Proteste im Iran: „Aufräumen“ an den Hochschulen
Expert*innen schlagen Alarm. Unter anderem monierte der Verband iranischer Universitätsdozent:innen in der vergangenen Woche in einer Erklärung die „Massenentlassungen“ und „Masseneinstellungen“ von Dozent*innen aber auch die „polizeiliche Atmosphäre an den Hochschulen“ und die „Beschränkung der Unabhängigkeit der Universitäten“. Mohammad Reza Aref, ein bekannter Politiker aus dem sogenannten Reformisten-Lager und ehemaliger iranischer Vizepräsident, trat in der vergangenen Woche aus Protest aus dem Auswahlausschuss der Dozent*innen der Eliteuniversität Sharif zurück.
Die Befürchtungen der Expert*innen lauten: Die Maßnahmen könnten zu einem „freien Fall“ der iranischen Universitäten in Weltranglisten, zur verstärkten Abwanderung von Talenten und zu akademischer Frustration führen. Ein prominentes Beispiel dafür: Ali Sharifi Zarchi. Am vergangenen Wochenende gab der vor kurzem entlassene Dozent der Teheraner Eliteuniversität Sharif auf dem Kurznachrichtendienst X (Twitter) bekannt, zum Vorsitzenden des wissenschaftlichen Komitees der International Olympiad in Informatics gewählt worden zu sein. Zarchi hatte sich während der landesweiten Unruhen des vergangenen Jahres an die Seite der Protestierenden gestellt und die Öffentlichkeit über Verhaftungen von Studierenden informiert.

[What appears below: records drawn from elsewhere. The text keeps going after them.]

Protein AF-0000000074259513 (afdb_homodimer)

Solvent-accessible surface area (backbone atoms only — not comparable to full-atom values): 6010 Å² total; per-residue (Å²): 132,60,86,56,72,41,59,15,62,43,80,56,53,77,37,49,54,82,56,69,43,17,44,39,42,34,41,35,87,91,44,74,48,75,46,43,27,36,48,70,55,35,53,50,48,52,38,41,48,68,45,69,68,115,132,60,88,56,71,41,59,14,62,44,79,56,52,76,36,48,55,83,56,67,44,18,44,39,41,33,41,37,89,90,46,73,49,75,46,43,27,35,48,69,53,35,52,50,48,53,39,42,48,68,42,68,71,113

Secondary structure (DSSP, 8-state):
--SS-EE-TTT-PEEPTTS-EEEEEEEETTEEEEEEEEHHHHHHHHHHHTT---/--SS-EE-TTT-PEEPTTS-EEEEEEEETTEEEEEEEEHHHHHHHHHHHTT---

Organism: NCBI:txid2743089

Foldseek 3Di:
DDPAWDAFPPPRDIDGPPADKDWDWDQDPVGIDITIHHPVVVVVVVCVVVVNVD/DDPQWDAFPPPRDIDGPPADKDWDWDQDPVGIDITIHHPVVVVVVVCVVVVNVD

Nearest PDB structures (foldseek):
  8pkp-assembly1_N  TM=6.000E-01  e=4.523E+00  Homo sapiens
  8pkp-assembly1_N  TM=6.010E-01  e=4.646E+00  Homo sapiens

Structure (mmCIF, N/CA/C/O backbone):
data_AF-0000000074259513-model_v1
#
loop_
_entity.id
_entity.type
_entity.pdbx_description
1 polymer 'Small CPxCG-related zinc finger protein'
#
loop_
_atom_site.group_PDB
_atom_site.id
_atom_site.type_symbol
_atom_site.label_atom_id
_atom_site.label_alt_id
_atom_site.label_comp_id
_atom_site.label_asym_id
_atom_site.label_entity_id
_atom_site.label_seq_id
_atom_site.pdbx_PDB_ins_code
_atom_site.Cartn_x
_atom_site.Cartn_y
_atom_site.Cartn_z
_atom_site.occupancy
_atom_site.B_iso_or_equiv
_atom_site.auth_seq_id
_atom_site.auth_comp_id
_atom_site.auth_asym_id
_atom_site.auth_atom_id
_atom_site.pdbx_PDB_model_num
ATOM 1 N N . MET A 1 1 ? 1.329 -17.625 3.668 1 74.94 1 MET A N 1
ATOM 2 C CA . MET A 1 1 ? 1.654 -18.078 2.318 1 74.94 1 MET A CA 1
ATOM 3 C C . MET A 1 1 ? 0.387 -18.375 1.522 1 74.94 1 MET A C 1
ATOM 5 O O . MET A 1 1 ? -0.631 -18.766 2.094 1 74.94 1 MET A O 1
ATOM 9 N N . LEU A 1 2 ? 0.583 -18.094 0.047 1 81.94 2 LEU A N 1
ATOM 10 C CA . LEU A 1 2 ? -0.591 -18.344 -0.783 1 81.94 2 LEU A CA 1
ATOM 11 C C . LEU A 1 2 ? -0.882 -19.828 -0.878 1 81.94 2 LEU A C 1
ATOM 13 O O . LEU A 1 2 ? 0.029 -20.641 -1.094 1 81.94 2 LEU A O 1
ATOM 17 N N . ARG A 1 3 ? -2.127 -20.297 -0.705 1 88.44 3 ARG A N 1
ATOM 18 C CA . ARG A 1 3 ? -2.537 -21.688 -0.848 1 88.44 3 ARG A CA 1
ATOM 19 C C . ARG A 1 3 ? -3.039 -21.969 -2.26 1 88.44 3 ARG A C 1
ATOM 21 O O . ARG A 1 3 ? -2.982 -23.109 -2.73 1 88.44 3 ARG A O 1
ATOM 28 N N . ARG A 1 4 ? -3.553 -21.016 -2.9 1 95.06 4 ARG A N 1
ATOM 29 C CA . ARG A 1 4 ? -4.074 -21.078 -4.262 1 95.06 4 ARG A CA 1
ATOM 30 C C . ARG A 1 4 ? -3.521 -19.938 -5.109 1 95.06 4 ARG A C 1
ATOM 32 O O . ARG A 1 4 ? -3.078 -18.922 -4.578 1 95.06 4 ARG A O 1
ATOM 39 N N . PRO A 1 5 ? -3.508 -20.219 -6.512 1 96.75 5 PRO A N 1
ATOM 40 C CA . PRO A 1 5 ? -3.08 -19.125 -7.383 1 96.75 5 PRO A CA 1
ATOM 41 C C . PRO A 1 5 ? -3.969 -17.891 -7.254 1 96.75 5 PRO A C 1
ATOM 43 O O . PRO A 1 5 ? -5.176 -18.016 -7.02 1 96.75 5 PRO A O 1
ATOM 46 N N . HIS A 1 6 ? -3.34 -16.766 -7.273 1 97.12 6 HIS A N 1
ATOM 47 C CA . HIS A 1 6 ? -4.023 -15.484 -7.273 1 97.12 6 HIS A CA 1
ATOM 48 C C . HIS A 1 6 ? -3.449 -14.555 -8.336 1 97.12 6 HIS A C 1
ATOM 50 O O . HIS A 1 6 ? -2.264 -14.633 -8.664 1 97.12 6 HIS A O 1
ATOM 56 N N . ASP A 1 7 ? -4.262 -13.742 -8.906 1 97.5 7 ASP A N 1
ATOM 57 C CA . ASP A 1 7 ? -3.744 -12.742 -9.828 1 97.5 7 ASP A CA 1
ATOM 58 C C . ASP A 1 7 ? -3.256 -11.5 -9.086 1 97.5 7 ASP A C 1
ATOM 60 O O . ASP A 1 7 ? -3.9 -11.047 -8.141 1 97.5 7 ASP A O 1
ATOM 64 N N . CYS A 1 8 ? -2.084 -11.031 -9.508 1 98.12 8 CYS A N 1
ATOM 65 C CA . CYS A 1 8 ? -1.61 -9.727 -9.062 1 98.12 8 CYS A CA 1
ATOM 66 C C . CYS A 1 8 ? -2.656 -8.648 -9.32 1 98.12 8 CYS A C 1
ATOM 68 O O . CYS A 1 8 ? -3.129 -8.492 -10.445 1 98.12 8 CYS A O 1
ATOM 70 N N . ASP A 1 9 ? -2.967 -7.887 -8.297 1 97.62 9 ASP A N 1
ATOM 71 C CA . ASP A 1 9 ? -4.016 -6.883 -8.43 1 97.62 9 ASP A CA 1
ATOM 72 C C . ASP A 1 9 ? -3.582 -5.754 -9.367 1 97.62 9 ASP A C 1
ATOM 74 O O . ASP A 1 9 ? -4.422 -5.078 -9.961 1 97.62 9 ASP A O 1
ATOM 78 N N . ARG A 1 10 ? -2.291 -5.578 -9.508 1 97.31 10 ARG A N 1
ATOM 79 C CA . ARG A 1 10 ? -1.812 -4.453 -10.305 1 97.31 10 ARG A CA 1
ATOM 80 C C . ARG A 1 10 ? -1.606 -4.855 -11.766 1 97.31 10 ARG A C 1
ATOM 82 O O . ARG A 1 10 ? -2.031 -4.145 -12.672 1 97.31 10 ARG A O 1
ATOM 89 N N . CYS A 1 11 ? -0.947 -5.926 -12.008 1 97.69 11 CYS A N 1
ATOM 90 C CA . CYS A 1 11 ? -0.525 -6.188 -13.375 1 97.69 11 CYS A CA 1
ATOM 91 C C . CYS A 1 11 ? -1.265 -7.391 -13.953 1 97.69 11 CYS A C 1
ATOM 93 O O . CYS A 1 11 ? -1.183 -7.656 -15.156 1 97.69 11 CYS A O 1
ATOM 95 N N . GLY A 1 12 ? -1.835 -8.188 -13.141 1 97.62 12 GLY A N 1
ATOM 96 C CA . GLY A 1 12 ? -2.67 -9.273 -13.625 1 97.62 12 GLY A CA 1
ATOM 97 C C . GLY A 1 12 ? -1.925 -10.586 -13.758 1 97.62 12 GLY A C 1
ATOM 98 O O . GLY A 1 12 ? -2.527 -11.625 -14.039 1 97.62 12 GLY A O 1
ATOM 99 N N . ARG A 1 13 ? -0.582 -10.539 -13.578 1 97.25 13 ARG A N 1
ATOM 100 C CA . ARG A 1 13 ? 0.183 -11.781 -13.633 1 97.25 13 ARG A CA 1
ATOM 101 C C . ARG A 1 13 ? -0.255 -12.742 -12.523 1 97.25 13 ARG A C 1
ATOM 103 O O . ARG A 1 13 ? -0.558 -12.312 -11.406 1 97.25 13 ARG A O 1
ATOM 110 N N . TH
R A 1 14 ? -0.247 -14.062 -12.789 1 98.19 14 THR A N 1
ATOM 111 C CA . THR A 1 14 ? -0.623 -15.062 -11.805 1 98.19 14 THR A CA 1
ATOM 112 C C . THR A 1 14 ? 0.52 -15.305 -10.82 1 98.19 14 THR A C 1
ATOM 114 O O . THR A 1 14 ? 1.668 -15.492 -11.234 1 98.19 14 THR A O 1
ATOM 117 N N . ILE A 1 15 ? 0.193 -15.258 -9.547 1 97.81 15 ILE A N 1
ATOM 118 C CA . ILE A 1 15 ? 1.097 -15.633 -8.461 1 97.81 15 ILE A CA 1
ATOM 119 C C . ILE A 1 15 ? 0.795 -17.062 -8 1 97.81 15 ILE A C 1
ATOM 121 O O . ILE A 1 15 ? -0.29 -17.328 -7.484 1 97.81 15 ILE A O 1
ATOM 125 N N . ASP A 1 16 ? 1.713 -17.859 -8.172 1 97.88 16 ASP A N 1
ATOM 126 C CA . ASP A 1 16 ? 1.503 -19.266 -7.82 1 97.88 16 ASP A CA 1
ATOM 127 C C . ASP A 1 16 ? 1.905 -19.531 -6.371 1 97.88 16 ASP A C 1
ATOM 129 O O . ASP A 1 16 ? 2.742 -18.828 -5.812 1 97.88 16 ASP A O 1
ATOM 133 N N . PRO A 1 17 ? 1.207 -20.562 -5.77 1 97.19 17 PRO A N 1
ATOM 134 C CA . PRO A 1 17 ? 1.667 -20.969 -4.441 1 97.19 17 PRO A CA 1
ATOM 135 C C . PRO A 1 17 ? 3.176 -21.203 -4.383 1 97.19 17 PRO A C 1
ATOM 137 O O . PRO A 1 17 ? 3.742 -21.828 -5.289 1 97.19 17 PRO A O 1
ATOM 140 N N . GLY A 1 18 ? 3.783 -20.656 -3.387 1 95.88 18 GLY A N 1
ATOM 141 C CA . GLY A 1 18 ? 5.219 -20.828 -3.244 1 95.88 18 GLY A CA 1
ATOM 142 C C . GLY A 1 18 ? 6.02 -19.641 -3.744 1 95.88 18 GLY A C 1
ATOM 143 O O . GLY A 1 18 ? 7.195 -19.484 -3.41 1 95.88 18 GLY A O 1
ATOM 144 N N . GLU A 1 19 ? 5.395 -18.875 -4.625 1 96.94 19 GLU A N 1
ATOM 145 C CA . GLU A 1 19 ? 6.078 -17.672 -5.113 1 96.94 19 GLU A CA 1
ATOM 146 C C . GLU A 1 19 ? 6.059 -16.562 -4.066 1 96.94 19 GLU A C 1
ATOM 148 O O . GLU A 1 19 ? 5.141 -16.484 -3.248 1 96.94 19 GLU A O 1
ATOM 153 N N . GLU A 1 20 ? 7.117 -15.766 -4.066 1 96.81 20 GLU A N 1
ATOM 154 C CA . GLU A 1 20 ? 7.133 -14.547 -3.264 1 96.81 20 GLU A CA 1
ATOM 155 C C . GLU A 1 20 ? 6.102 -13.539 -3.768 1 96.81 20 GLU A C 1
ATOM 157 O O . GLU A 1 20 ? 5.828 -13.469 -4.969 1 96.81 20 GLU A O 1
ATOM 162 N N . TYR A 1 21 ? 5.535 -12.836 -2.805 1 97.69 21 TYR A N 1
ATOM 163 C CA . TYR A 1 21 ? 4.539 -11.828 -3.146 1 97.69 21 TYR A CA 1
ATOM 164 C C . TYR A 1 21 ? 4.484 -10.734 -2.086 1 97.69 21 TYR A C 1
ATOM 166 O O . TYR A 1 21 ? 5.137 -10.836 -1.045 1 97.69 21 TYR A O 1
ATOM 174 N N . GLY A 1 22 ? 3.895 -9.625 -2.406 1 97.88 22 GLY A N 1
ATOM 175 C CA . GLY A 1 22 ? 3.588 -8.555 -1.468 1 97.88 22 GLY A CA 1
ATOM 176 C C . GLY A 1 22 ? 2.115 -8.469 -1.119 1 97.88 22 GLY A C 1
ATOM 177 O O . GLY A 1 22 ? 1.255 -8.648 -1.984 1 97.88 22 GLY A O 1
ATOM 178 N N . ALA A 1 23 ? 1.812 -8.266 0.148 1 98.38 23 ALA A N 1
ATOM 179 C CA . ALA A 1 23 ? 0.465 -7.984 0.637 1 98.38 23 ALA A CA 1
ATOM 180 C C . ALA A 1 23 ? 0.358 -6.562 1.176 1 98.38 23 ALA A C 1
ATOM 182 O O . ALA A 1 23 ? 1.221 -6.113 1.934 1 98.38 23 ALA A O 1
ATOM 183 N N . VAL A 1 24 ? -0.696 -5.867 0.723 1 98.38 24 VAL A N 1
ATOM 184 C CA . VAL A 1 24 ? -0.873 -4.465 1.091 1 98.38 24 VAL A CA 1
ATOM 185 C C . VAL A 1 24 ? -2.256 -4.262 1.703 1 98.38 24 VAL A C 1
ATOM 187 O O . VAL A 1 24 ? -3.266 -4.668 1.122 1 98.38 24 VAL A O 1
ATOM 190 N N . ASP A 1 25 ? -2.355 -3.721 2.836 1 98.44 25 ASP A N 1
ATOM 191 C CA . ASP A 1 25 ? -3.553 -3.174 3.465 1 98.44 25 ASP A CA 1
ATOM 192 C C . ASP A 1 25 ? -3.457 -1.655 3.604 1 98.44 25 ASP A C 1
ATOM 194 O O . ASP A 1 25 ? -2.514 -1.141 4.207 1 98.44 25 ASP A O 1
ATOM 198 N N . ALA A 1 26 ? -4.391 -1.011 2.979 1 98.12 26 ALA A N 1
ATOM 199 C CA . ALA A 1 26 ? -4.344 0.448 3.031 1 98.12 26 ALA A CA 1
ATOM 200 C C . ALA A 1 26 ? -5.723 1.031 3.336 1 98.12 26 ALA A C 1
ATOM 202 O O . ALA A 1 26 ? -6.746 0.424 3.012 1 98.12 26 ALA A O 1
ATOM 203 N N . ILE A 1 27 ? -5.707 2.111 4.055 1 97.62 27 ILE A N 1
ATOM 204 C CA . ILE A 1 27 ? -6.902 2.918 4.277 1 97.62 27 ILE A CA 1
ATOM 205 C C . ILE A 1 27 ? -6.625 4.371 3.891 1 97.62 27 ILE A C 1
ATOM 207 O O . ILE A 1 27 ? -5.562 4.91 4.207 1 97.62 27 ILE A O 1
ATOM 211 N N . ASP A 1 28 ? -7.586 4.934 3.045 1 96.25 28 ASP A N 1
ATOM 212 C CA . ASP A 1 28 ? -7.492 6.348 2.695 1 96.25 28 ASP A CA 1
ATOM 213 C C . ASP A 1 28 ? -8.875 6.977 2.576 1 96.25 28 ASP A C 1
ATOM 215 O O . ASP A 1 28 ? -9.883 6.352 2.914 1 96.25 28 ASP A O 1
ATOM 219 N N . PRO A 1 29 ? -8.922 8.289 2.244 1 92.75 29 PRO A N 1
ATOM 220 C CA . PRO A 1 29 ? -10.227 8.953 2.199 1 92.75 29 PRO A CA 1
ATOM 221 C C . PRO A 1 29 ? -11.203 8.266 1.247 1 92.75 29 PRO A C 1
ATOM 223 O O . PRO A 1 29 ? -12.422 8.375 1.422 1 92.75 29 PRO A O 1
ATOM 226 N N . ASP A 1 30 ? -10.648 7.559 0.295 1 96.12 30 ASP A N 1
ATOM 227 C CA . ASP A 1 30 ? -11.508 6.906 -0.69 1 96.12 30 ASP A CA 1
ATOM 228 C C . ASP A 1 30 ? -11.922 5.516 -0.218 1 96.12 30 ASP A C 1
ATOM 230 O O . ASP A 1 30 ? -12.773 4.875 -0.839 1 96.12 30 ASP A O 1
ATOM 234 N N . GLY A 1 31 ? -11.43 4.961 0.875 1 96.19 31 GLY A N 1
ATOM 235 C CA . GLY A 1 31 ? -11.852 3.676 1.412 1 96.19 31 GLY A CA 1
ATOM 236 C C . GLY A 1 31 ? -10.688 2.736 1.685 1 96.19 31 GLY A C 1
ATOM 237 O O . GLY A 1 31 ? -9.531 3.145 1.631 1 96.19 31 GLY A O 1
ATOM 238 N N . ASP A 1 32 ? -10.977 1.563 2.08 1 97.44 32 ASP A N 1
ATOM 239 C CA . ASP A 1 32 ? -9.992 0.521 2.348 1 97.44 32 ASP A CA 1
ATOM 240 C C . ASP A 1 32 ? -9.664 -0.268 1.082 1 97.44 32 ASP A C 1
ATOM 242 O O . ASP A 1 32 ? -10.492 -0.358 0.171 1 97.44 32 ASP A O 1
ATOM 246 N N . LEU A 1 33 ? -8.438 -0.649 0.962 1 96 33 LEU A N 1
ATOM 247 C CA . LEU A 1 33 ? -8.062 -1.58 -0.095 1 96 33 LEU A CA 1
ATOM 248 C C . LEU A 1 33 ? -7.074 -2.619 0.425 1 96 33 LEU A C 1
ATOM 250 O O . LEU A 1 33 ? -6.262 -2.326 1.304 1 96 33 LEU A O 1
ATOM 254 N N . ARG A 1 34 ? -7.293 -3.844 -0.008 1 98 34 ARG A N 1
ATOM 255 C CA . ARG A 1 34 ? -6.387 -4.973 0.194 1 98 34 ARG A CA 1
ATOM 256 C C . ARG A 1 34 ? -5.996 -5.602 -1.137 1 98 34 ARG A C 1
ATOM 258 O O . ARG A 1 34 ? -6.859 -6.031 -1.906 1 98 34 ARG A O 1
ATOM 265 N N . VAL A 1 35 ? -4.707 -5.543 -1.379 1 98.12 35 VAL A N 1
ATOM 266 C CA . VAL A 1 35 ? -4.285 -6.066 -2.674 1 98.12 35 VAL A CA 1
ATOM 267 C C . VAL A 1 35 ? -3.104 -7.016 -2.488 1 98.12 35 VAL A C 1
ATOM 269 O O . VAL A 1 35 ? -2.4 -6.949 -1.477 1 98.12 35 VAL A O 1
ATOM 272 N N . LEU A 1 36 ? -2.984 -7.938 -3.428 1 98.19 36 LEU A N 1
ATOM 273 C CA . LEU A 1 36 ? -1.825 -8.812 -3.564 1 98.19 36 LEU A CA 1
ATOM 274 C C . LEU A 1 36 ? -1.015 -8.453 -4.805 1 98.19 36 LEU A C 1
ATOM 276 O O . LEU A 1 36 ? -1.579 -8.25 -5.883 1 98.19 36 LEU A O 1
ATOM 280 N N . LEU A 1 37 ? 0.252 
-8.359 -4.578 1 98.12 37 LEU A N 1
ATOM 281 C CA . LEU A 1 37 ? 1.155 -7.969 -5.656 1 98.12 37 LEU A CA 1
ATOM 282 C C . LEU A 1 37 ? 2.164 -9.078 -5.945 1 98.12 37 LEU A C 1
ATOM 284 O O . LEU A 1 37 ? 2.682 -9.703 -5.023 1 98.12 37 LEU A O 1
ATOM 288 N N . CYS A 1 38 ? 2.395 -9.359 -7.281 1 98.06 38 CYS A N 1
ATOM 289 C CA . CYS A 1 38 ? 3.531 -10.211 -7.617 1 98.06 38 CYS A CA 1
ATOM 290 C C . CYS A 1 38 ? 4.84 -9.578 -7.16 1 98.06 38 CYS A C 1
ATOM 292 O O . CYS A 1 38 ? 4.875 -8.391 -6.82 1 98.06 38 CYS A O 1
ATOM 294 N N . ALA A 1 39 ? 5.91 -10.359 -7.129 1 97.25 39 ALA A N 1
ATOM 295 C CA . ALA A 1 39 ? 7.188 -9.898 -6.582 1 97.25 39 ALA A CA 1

Die Machthaber zeigen sich jedoch unbeeindruckt. Ein regimetreuer Dozent an der Teheraner Universität bezeichnete die Entlassungen als „normal und gängig“. Die Leistungen würden ständig beobachtet und viele Verträge würden nicht verlängert, reagierte er auf Kritik. Die erzkonservative Teheraner Tageszeitung Kayhan forderte letzte Woche strengere Maßnahmen gegen „einige Dozent*innen“, die während der Unruhen nach dem Tod von Jina Mahsa Amini „Öl ins Feuer der Aufrührer gegossen haben“.
Sehnsucht nach Fügsamkeit
Die aktuelle „Säuberungswelle“ an den Universitäten erinnert stark an die Startphase der sogenannten Kulturrevolution im Iran. Die 1980 – kurz nach der Islamischen Revolution – vom damaligen Revolutionsführer und Gründer der Islamischen Republik Ayatollah Ruhollah Chomeini ausgelöste politische Kampagne sollte das iranische Bildungssystem islamisieren. Innerhalb von drei Jahren wurden damals über 700 Professor*innen entlassen und Tausende Studierende zwangsexmatrikuliert. Die Restriktionen und Entlassungen dauern seither an und erleben nicht selten neue Höhepunkte – darunter in der Amtszeit des ehemaligen Präsidenten Mahmoud Ahmadinedschad (2005 – 2013) so wie aktuell unter der Regierung Ebrahim Raisis.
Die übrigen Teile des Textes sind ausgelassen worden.